Any payments received without legal basis must be repaid by the shareholder to the company. The management board that caused payment to be made without duly verifying compliance with the notification duties may also be personally liable to the company for reimbursement.

When does the notification duty arise?

Now that enough fear has been generated, here is an overview of the requirements of the notification duty:

  • The notification duty applies only to shareholders that qualify as an enterprise (typically holding companies, family companies or acquisition vehicles). The concept must be understood in context: for the purposes of German group law, an enterprise is any legal entity with other economic ties or interests, regardless of legal form or merchant status. Even a private individual who holds majority stakes in other companies may therefore qualify as an enterprise for the purposes of section 20 AktG. A purely private investor without enterprise status is not covered.
  • Enterprises to which more than one quarter of the shares in the stock corporation belong (i.e. more than 25%) must notify the company of that fact without undue delay in text form. Section 16(4) and section 20(2) AktG contain attribution rules for shares that are held only indirectly or in relation to which the enterprise merely has a transfer claim or a take-up obligation. If the enterprise is itself a corporation, it must make a separate notification under the conditions of section 20(3) AktG.
  • Enterprises holding more than 50% of the share capital or voting rights (a majority participation within the meaning of section 16(1) AktG) must also notify the company of that fact without undue delay in text form.
  • If one of the above thresholds is later fallen below, that fact must likewise be notified to the company without undue delay in text form.
  • The notification must be recognisable to the management board of the stock corporation as being made in fulfilment of the statutory notification duty. It is therefore not enough, for the purpose of avoiding sanctions, that the management board learns about the material participation by some other route. The rule is applied very strictly: even in entirely obvious cases (including companies with only a single shareholder), the formal notification and publication should not be dispensed with. The trouble often appears only years later, for example when an insolvency administrator seeks repayment of dividend distributions because no notification under section 20 AktG had been made.

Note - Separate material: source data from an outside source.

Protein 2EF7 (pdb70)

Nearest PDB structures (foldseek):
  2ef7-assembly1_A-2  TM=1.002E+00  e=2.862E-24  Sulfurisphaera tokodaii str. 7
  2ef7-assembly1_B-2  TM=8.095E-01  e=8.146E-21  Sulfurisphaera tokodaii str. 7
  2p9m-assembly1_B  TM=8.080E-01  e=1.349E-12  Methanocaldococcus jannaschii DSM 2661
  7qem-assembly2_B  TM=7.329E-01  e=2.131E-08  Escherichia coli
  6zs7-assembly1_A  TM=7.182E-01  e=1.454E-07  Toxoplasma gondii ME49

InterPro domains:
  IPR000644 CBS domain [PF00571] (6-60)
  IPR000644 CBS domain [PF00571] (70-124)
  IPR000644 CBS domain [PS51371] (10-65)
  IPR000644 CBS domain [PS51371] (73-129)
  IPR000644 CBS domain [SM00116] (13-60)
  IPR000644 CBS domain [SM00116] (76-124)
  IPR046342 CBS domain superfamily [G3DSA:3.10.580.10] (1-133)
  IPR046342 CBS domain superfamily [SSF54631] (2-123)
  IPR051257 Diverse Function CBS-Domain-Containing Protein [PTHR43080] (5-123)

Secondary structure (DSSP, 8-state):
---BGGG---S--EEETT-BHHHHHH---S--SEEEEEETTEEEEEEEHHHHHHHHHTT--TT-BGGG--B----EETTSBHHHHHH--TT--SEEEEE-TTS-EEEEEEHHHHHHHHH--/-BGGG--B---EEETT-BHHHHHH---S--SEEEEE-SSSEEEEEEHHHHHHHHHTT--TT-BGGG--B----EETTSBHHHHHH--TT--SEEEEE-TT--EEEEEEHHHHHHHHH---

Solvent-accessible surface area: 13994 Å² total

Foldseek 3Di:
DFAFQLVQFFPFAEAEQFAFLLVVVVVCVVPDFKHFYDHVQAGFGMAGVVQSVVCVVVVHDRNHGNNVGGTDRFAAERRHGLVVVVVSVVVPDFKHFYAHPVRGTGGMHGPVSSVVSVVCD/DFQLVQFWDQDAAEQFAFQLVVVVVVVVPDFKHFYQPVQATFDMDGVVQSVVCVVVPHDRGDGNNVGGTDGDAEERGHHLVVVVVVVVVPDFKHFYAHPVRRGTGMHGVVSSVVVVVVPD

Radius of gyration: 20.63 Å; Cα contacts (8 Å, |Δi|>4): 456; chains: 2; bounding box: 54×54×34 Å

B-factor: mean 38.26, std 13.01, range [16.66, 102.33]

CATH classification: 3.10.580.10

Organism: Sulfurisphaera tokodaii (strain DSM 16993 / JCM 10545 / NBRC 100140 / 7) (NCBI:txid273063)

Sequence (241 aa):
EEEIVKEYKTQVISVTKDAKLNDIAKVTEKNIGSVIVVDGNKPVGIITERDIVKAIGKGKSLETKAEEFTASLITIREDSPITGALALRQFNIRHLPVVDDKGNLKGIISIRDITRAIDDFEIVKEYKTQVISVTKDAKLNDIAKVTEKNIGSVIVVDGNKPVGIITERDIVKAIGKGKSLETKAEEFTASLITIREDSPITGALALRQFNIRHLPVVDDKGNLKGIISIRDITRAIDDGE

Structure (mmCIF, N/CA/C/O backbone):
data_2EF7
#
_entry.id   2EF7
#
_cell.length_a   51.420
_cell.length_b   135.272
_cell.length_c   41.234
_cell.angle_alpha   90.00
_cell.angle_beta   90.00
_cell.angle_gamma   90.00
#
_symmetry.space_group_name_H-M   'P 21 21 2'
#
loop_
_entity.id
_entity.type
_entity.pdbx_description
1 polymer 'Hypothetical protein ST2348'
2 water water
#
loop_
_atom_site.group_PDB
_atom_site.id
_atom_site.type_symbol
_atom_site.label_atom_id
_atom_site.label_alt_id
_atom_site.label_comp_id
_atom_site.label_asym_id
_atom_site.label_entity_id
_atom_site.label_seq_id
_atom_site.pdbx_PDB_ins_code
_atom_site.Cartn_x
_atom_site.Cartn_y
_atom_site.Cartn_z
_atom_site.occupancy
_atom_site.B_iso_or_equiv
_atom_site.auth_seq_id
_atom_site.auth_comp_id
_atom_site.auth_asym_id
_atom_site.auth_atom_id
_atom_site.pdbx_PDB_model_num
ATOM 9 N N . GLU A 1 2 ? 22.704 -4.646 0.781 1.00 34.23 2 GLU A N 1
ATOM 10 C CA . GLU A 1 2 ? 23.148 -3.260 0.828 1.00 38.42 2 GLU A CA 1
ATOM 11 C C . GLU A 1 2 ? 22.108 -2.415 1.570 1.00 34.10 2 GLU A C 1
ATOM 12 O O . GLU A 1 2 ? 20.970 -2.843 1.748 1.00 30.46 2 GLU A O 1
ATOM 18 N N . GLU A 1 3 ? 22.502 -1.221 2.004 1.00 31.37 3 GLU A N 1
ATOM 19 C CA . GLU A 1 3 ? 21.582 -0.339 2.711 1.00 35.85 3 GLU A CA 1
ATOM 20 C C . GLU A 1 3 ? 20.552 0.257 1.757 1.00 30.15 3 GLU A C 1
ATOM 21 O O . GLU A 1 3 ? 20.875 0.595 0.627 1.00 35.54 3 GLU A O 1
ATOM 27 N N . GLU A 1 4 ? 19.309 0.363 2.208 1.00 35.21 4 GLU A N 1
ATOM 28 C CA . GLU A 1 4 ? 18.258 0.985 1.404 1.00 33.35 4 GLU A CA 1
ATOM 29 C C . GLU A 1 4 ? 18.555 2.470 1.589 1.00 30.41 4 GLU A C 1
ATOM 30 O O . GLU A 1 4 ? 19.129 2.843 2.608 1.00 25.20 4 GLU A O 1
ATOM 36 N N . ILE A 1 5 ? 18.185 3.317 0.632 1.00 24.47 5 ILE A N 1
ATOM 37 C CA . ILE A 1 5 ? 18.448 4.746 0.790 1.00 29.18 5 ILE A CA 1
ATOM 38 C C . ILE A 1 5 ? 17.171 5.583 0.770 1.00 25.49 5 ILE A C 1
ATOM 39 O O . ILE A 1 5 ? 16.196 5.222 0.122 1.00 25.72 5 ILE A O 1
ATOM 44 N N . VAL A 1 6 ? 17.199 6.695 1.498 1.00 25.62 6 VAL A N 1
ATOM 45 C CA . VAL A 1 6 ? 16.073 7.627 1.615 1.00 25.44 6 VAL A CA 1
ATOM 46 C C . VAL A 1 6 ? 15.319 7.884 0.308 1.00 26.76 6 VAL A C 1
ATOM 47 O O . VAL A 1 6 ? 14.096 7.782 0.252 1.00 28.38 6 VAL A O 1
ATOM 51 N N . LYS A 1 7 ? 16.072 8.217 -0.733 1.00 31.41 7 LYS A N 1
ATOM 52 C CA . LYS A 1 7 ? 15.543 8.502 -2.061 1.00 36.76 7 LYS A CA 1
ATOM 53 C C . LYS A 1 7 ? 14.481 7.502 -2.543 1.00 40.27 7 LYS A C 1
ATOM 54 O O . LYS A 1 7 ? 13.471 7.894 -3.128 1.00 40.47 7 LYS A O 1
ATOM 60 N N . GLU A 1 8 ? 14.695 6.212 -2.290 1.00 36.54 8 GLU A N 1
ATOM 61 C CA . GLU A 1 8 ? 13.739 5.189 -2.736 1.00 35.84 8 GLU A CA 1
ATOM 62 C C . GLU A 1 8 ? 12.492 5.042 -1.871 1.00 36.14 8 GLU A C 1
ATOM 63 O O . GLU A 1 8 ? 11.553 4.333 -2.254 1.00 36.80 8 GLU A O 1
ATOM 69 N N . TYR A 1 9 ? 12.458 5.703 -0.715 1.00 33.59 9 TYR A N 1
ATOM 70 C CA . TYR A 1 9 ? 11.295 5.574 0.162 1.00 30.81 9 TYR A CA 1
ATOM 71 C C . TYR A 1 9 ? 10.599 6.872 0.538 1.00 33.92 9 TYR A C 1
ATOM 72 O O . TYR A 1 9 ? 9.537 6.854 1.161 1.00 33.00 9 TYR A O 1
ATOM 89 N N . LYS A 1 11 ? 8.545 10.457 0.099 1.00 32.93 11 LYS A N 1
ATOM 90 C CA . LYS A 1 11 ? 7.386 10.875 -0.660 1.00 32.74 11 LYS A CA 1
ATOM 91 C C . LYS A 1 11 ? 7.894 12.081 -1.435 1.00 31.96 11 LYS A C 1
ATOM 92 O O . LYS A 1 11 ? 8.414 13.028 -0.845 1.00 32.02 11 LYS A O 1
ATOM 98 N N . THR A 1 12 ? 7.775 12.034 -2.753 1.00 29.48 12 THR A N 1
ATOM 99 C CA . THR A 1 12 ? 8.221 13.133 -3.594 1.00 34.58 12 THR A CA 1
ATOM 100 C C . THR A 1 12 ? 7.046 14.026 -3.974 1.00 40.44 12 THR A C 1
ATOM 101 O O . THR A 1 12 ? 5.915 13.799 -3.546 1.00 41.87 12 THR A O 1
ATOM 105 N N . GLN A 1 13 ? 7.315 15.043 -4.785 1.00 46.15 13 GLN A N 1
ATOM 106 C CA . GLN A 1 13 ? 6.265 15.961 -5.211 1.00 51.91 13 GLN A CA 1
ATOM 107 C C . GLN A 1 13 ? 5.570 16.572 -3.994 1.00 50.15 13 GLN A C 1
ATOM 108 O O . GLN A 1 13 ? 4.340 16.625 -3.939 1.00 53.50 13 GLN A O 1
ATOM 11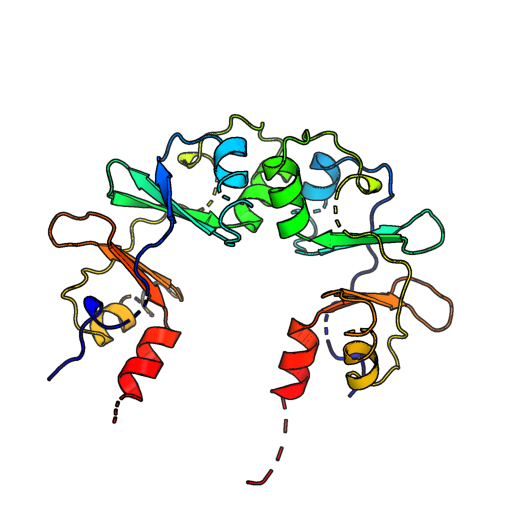4 N N . VAL A 1 14 ? 6.345 17.015 -3.009 1.00 38.33 14 VAL A N 1
ATOM 115 C CA . VAL A 1 14 ? 5.745 17.617 -1.823 1.00 33.92 14 VAL A CA 1
ATOM 116 C C . VAL A 1 14 ? 5.463 19.077 -2.134 1.00 32.90 14 VAL A C 1
ATOM 117 O O . VAL A 1 14 ? 6.050 19.637 -3.051 1.00 32.05 14 VAL A O 1
ATOM 121 N N . ILE A 1 15 ? 4.566 19.695 -1.375 1.00 28.31 15 ILE A N 1
ATOM 122 C CA . ILE A 1 15 ? 4.227 21.086 -1.615 1.00 22.97 15 ILE A CA 1
ATOM 123 C C . ILE A 1 15 ? 4.966 22.011 -0.671 1.00 26.55 15 ILE A C 1
ATOM 124 O O . ILE A 1 15 ? 5.005 21.772 0.539 1.00 25.66 15 ILE A O 1
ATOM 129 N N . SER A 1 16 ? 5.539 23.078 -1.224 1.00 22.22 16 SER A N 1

Checklist and starting form

In practice, section 20 AktG can be checked in five steps:

  1. Is the company an AG, KGaA or SE with its registered seat in Germany and outside the WpHG transparency regime?
  2. Does the shareholder qualify as an enterprise, for example as a holding company, family company or acquisition vehicle?
  3. Is the threshold of more than 25% or a majority participation reached, crossed or later fallen below?
  4. Do attribution rules apply, for example because shares are held indirectly, because acquisition claims exist or because dependent companies are involved?
  5. Is the notification in text form and drafted so that the management board can clearly recognise it as a notification under section 20 AktG?

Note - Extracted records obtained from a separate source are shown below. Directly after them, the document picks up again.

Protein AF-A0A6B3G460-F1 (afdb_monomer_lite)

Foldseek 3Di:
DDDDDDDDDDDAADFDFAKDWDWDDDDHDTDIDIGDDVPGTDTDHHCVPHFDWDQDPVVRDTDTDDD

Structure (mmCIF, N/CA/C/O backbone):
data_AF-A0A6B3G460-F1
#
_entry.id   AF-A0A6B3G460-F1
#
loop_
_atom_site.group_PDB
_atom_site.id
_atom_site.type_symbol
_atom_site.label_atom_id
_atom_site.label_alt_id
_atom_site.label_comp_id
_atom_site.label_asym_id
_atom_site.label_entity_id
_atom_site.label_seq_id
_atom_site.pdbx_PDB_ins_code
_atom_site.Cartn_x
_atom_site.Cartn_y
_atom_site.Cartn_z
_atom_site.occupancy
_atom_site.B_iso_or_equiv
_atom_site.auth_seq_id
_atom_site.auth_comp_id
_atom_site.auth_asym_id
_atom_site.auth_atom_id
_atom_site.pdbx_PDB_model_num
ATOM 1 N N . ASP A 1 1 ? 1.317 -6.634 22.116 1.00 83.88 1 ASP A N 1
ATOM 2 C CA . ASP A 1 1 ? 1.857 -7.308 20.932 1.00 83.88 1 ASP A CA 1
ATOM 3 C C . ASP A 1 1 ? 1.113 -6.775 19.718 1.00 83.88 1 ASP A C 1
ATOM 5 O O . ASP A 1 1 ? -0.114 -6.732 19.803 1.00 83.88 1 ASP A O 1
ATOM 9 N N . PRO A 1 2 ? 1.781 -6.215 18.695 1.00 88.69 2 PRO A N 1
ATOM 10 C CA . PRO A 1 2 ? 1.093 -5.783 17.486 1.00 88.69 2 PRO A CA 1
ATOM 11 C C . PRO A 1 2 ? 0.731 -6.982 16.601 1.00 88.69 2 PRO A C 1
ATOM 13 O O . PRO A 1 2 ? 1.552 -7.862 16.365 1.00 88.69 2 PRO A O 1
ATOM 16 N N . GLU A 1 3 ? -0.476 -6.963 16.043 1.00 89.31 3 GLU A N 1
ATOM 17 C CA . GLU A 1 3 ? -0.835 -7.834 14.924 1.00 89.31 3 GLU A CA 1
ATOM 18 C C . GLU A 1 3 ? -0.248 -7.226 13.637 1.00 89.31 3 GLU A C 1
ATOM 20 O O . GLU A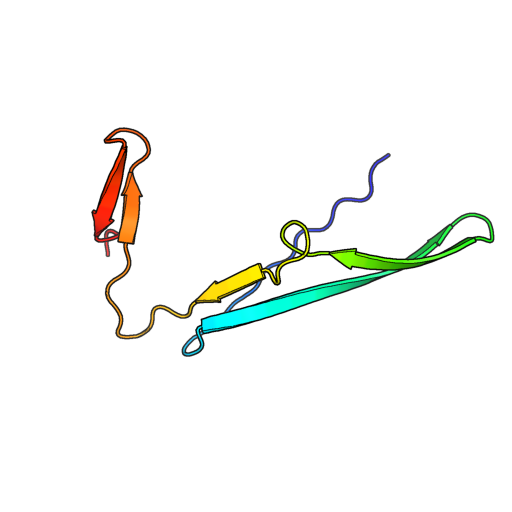 1 3 ? -0.511 -6.060 13.325 1.00 89.31 3 GLU A O 1
ATOM 25 N N . VAL A 1 4 ? 0.567 -7.983 12.899 1.00 92.69 4 VAL A N 1
ATOM 26 C CA . VAL A 1 4 ? 1.233 -7.510 11.673 1.00 92.69 4 VAL A CA 1
ATOM 27 C C . VAL A 1 4 ? 0.767 -8.343 10.485 1.00 92.69 4 VAL A C 1
ATOM 29 O O . VAL A 1 4 ? 0.878 -9.566 10.497 1.00 92.69 4 VAL A O 1
ATOM 32 N N . PHE A 1 5 ? 0.290 -7.677 9.431 1.00 90.62 5 PHE A N 1
ATOM 33 C CA . PHE A 1 5 ? -0.183 -8.321 8.205 1.00 90.62 5 PHE A CA 1
ATOM 34 C C . PHE A 1 5 ? 0.720 -7.974 7.018 1.00 90.62 5 PHE A C 1
ATOM 36 O O . PHE A 1 5 ? 1.001 -6.803 6.767 1.00 90.62 5 PHE A O 1
ATOM 43 N N . LEU A 1 6 ? 1.125 -8.988 6.246 1.00 93.31 6 LEU A N 1
ATOM 44 C CA . LEU A 1 6 ? 1.775 -8.813 4.947 1.00 93.31 6 LEU A CA 1
ATOM 45 C C . LEU A 1 6 ? 0.739 -8.994 3.833 1.00 93.31 6 LEU A C 1
ATOM 47 O O . LEU A 1 6 ? 0.224 -10.092 3.633 1.00 93.31 6 LEU A O 1
ATOM 51 N N . ILE A 1 7 ? 0.462 -7.929 3.083 1.00 90.88 7 ILE A N 1
ATOM 52 C CA . ILE A 1 7 ? -0.440 -7.963 1.925 1.00 90.88 7 ILE A CA 1
ATOM 53 C C . ILE A 1 7 ? 0.406 -7.954 0.651 1.00 90.88 7 ILE A C 1
ATOM 55 O O . ILE A 1 7 ? 1.235 -7.069 0.458 1.00 90.88 7 ILE A O 1
ATOM 59 N N . THR A 1 8 ? 0.208 -8.936 -0.232 1.00 90.38 8 THR A N 1
ATOM 60 C CA . THR A 1 8 ? 0.906 -9.008 -1.527 1.00 90.38 8 THR A CA 1
ATOM 61 C C . THR A 1 8 ? -0.086 -8.895 -2.681 1.00 90.38 8 THR A C 1
ATOM 63 O O . THR A 1 8 ? -0.817 -9.840 -2.969 1.00 90.38 8 THR A O 1
ATOM 66 N N . GLY A 1 9 ? -0.080 -7.755 -3.373 1.00 86.75 9 GLY A N 1
ATOM 67 C CA . GLY A 1 9 ? -0.808 -7.563 -4.629 1.00 86.75 9 GLY A CA 1
ATOM 68 C C . GLY A 1 9 ? 0.029 -8.008 -5.829 1.00 86.75 9 GLY A C 1
ATOM 69 O O . GLY A 1 9 ? 1.197 -7.643 -5.938 1.00 86.75 9 GLY A O 1
ATOM 70 N N . ARG A 1 10 ? -0.553 -8.793 -6.742 1.00 87.44 10 ARG A N 1
ATOM 71 C CA . ARG A 1 10 ? 0.069 -9.164 -8.023 1.00 87.44 10 ARG A CA 1
ATOM 72 C C . ARG A 1 10 ? -0.895 -8.864 -9.161 1.00 87.44 10 ARG A C 1
ATOM 74 O O . ARG A 1 10 ? -2.058 -9.246 -9.105 1.00 87.44 10 ARG A O 1
ATOM 81 N N . THR A 1 11 ? -0.389 -8.222 -10.202 1.00 88.56 11 THR A N 1
ATOM 82 C CA . THR A 1 11 ? -1.108 -7.967 -11.453 1.00 88.56 11 THR A CA 1
ATOM 83 C C . THR A 1 11 ? -0.205 -8.317 -12.626 1.00 88.56 11 THR A C 1
ATOM 85 O O . THR A 1 11 ? 1.020 -8.306 -12.519 1.00 88.56 11 THR A O 1
ATOM 88 N N . VAL A 1 12 ? -0.833 -8.667 -13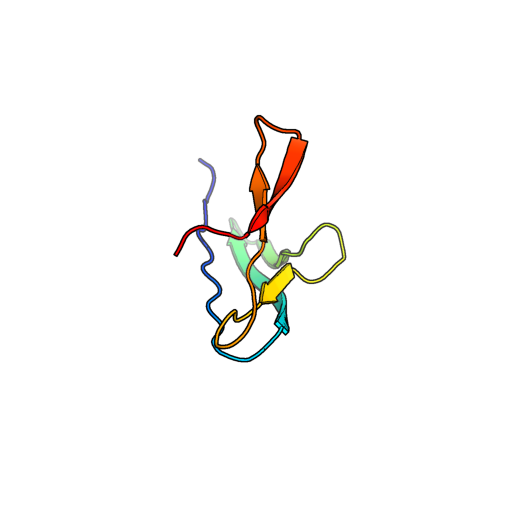.742 1.00 83.25 12 VAL A N 1
ATOM 89 C CA . VAL A 1 12 ? -0.155 -9.045 -14.978 1.00 83.25 12 VAL A CA 1
ATOM 90 C C . VAL A 1 12 ? -0.356 -7.996 -16.068 1.00 83.25 12 VAL A C 1
ATOM 92 O O . VAL A 1 12 ? 0.604 -7.647 -16.745 1.00 83.25 12 VAL A O 1
ATOM 95 N N . GLY A 1 13 ? -1.583 -7.501 -16.240 1.00 81.38 13 GLY A N 1
ATOM 96 C CA . GLY A 1 13 ? -1.950 -6.606 -17.342 1.00 81.38 13 GLY A CA 1
ATOM 97 C C . GLY A 1 13 ? -2.952 -5.525 -16.952 1.00 81.38 13 GLY A C 1
ATOM 98 O O . GLY A 1 13 ? -3.648 -5.012 -17.819 1.00 81.38 13 GLY A O 1
ATOM 99 N N . CYS A 1 14 ? -3.065 -5.210 -15.659 1.00 86.00 14 CYS A N 1
ATOM 100 C CA . CYS A 1 14 ? -3.779 -4.022 -15.209 1.00 86.00 14 CYS A CA 1
ATOM 101 C C . CYS A 1 14 ? -2.856 -3.110 -14.417 1.00 86.00 14 CYS A C 1
ATOM 103 O O . CYS A 1 14 ? -1.998 -3.565 -13.657 1.00 86.00 14 CYS A O 1
ATOM 105 N N . ASP A 1 15 ? -3.135 -1.825 -14.540 1.00 88.38 15 ASP A N 1
ATOM 106 C CA . ASP A 1 15 ? -2.841 -0.850 -13.516 1.00 88.38 15 ASP A CA 1
ATOM 107 C C . ASP A 1 15 ? -4.051 -0.763 -12.579 1.00 88.38 15 ASP A C 1
ATOM 109 O O . ASP A 1 15 ? -5.083 -0.183 -12.916 1.00 88.38 15 ASP A O 1
ATOM 113 N N . CYS A 1 16 ? -3.960 -1.450 -11.446 1.00 92.06 16 CYS A N 1
ATOM 114 C CA . CYS A 1 16 ? -5.088 -1.685 -10.563 1.00 92.06 16 CYS A CA 1
ATOM 115 C C . CYS A 1 16 ? -4.995 -0.819 -9.305 1.00 92.06 16 CYS A C 1
ATOM 117 O O . CYS A 1 16 ? -4.004 -0.858 -8.570 1.00 92.06 16 CYS A O 1
ATOM 119 N N . SER A 1 17 ? -6.076 -0.093 -9.026 1.00 95.12 17 SER A N 1
ATOM 120 C CA . SER A 1 17 ? -6.304 0.589 -7.754 1.00 95.12 17 SER A CA 1
ATOM 121 C C . SER A 1 17 ? -7.062 -0.318 -6.787 1.00 95.12 17 SER A C 1
ATOM 123 O O . SER A 1 17 ? -8.061 -0.923 -7.174 1.00 95.12 17 SER A O 1
ATOM 125 N N . TRP A 1 18 ? -6.618 -0.411 -5.534 1.00 94.88 18 TRP A N 1
ATOM 126 C CA . TRP A 1 18 ? -7.232 -1.294 -4.542 1.00 94.88 18 TRP A CA 1
ATOM 127 C C . TRP A 1 18 ? -7.151 -0.752 -3.116 1.00 94.88 18 TRP A C 1
ATOM 129 O O . TRP A 1 18 ? -6.352 0.122 -2.787 1.00 9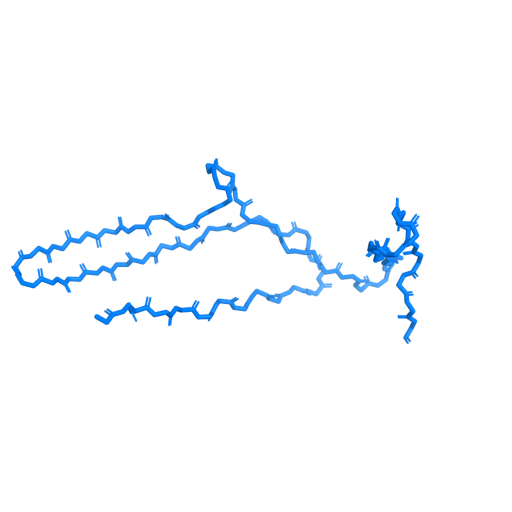4.88 18 TRP A O 1
ATOM 139 N N . VAL A 1 19 ? -8.026 -1.283 -2.268 1.00 96.75 19 VAL A N 1
ATOM 140 C CA . VAL A 1 19 ? -8.115 -1.014 -0.829 1.00 96.75 19 VAL A CA 1
ATOM 141 C C . VAL A 1 19 ? -8.254 -2.359 -0.130 1.00 96.75 19 VAL A C 1
ATOM 143 O O . VAL A 1 19 ? -8.809 -3.289 -0.719 1.00 96.75 19 VAL A O 1
ATOM 146 N N . ALA A 1 20 ? -7.764 -2.481 1.098 1.00 95.81 20 ALA A N 1
ATOM 147 C CA . ALA A 1 20 ? -8.043 -3.651 1.925 1.00 95.81 20 ALA A CA 1
ATOM 148 C C . ALA A 1 20 ? -8.998 -3.271 3.056 1.00 95.81 20 ALA A C 1
ATOM 150 O O . ALA A 1 20 ? -8.906 -2.186 3.627 1.00 95.81 20 ALA A O 1
ATOM 151 N N . GLU A 1 21 ? -9.913 -4.173 3.384 1.00 96.88 21 GLU A N 1
ATOM 152 C CA . GLU A 1 21 ? -10.808 -4.033 4.526 1.00 96.88 21 GLU A CA 1
ATOM 153 C C . GLU A 1 21 ? -10.520 -5.161 5.513 1.00 96.88 21 GLU A C 1
ATOM 155 O O . GLU A 1 21 ? -10.549 -6.337 5.154 1.00 96.88 21 GLU A O 1
ATOM 160 N N . LEU A 1 22 ? -10.217 -4.797 6.757 1.00 95.56 22 LEU A N 1
ATOM 161 C CA . LEU A 1 22 ? -9.953 -5.732 7.842 1.00 95.56 22 LEU A CA 1
ATOM 162 C C . LEU A 1 22 ? -11.123 -5.716 8.818 1.00 95.56 22 LEU A C 1
ATOM 164 O O . LEU A 1 22 ? -11.271 -4.775 9.600 1.00 95.56 22 LEU A O 1
ATOM 168 N N . ALA A 1 23 ? -11.927 -6.773 8.795 1.00 97.19 23 ALA A N 1
ATOM 169 C CA . ALA A 1 23 ? -12.886 -7.046 9.857 1.00 97.19 23 ALA A CA 1
ATOM 170 C C . ALA A 1 23 ? -12.148 -7.568 11.102 1.00 97.19 23 ALA A C 1
ATOM 172 O O . ALA A 1 23 ? -11.292 -8.446 10.994 1.00 97.19 23 ALA A O 1
ATOM 173 N N . TRP A 1 24 ? -12.475 -7.042 12.283 1.00 95.75 24 TRP A N 1
ATOM 174 C CA . TRP A 1 24 ? -11.818 -7.405 13.540 1.00 95.75 24 TRP A CA 1
ATOM 175 C C . TRP A 1 24 ? -12.801 -7.504 14.708 1.00 95.75 24 TRP A C 1
ATOM 177 O O . TRP A 1 24 ? -13.873 -6.894 14.718 1.00 95.75 24 TRP A O 1
ATOM 187 N N . SER A 1 25 ? -12.386 -8.241 15.739 1.00 95.94 25 SER A N 1
ATOM 188 C CA . SER A 1 25 ? -13.053 -8.301 17.039 1.00 95.94 25 SER A CA 1
ATOM 189 C C . SER A 1 25 ? -12.031 -8.404 18.168 1.00 95.94 25 SER A C 1
ATOM 191 O O . SER A 1 25 ? -11.045 -9.122 18.031 1.00 95.94 25 SER A O 1
ATOM 193 N N . SER A 1 26 ? -12.263 -7.721 19.289 1.00 93.38 26 SER A N 1
ATOM 194 C CA . SER A 1 26 ? -11.400 -7.780 20.474 1.00 93.38 26 SER A CA 1
ATOM 195 C C . SER A 1 26 ? -12.170 -7.364 21.727 1.00 93.38 26 SER A C 1
ATOM 197 O O . SER A 1 26 ? -12.761 -6.286 21.755 1.00 93.38 26 SER A O 1
ATOM 199 N N . GLY A 1 27 ? -12.186 -8.214 22.760 1.00 93.19 27 GLY A N 1
ATOM 200 C CA . GLY A 1 27 ? -12.737 -7.877 24.081 1.00 93.19 27 GLY A CA 1
ATOM 201 C C . GLY A 1 27 ? -14.159 -7.296 24.070 1.00 93.19 27 GLY A C 1
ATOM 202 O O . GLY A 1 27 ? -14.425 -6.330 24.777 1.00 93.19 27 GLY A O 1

A highly simplified starting form may begin as follows:

[Shareholder] hereby notifies [AG] pursuant to section 20(1) AktG that it directly/indirectly holds more than one quarter of the shares in [AG].

[Optional: At the same time, a majority participation within the meaning of section 20(4) AktG exists.]

Where the shareholder is itself a corporation, it should also be checked whether a separate notification under section 20(3) AktG is required. For notifications under section 20(1) and (4) AktG, the company must also arrange publication in the Federal Gazette.

Section 20 AktG is formal. The consequences of failing to comply are not. Anyone reaching or falling below participation thresholds in a German stock corporation should therefore not treat the filing as a side issue.